(Saved data entries)
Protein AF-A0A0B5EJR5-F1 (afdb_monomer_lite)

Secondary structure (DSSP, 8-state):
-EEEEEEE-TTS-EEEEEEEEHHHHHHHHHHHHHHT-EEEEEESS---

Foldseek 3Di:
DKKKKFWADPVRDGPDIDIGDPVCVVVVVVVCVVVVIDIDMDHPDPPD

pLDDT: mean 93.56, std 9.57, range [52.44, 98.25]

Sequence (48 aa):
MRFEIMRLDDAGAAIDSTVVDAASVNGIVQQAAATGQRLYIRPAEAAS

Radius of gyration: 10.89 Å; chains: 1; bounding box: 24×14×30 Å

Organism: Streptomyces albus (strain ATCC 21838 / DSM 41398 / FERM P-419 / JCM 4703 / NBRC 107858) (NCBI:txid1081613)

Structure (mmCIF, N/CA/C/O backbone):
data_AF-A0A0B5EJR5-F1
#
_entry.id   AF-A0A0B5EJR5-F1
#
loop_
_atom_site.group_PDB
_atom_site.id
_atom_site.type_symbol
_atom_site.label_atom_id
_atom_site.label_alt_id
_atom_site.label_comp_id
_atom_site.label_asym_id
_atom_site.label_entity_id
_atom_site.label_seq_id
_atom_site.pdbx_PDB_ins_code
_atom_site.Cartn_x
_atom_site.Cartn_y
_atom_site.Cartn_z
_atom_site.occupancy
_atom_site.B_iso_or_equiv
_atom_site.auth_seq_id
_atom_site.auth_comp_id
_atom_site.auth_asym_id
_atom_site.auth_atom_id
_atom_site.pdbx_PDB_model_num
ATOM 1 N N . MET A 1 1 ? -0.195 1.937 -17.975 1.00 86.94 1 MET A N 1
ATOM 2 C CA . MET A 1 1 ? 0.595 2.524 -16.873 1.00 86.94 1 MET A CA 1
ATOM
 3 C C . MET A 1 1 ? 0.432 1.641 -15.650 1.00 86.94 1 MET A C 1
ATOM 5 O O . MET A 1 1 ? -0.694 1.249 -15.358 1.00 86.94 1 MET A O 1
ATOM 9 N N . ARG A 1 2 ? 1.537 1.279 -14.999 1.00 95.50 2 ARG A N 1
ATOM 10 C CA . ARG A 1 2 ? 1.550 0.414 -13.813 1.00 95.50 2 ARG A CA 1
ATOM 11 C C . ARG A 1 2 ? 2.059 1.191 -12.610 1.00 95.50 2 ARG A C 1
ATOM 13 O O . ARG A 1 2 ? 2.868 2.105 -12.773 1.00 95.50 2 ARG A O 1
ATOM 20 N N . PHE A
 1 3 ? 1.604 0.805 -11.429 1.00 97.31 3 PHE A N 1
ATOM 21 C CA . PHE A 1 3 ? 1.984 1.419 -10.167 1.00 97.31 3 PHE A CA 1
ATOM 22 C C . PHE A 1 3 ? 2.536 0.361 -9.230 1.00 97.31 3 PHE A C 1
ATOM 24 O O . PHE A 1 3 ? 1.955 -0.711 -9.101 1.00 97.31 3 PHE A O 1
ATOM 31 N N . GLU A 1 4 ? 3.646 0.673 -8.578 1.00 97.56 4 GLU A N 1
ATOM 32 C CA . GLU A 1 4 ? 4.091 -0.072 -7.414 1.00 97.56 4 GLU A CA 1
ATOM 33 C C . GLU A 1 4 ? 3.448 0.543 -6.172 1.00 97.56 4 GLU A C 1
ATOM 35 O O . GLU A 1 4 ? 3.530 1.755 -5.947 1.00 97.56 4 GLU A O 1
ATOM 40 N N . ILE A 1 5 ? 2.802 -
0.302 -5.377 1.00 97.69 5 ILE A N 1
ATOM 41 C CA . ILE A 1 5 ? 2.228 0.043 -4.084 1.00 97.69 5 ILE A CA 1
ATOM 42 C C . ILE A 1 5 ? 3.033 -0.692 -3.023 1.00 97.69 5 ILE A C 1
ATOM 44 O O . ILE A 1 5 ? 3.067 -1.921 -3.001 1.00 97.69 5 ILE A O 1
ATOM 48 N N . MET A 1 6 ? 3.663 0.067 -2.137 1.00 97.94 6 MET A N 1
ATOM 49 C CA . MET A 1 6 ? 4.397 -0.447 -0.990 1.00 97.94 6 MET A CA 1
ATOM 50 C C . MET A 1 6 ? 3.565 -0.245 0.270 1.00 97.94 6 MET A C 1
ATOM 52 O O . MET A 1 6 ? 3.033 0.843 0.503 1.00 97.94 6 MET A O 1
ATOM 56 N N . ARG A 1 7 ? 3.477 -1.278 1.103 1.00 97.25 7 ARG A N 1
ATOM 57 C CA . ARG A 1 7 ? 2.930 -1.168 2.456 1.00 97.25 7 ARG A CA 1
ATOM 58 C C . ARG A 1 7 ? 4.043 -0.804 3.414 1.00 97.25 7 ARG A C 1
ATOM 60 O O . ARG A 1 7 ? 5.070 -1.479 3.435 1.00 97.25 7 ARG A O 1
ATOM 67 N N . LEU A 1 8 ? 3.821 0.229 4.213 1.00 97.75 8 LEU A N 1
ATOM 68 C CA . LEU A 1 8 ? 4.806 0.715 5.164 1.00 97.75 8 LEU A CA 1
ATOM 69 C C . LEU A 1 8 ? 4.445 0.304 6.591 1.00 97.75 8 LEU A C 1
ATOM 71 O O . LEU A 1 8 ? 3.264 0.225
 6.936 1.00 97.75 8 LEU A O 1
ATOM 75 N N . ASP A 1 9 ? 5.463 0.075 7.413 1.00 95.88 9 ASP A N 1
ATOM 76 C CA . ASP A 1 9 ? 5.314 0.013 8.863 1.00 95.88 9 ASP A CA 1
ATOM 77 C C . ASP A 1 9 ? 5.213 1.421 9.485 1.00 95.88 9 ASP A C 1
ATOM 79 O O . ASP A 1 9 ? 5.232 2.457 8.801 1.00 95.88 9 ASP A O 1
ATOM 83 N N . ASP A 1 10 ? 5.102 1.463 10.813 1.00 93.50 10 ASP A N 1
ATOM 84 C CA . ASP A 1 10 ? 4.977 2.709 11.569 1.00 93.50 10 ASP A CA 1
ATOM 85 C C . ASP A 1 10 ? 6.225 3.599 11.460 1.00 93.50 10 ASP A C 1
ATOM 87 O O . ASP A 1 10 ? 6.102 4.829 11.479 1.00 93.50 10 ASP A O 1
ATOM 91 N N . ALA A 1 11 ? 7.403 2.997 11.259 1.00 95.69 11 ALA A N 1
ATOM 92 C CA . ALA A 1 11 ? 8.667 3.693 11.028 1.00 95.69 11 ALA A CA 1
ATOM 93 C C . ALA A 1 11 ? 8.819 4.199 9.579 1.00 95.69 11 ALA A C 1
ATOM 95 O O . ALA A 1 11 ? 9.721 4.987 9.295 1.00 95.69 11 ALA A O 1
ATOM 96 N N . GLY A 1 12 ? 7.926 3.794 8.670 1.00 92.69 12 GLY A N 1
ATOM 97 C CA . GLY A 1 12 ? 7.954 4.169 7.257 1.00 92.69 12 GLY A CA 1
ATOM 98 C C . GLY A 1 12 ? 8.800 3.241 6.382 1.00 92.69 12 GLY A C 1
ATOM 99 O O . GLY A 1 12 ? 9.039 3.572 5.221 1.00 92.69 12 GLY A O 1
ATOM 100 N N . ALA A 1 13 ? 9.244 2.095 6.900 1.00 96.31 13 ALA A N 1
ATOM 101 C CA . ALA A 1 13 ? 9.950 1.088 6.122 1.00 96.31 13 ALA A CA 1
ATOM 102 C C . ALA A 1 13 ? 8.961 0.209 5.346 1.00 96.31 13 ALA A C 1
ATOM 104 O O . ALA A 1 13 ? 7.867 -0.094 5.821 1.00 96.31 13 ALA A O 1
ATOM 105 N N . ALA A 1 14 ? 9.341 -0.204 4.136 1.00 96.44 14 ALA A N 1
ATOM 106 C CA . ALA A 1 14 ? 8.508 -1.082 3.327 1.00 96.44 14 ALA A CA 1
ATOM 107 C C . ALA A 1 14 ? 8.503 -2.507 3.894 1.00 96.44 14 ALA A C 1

→ ACTIVITY: Please transcribe exactly the lines above from the line that has "ATOM 31 N N" up to and including the line that has "ATOM 33 C C"; no other line belongs in the answer.

→ ANSWER:
ATOM 31 N N . GLU A 1 4 ? 3.646 0.673 -8.578 1.00 97.56 4 GLU A N 1
ATOM 32 C CA . GLU A 1 4 ? 4.091 -0.072 -7.414 1.00 97.56 4 GLU A CA 1
ATOM 33 C C . GLU A 1 4 ? 3.448 0.543 -6.172 1.00 97.56 4 GLU A C 1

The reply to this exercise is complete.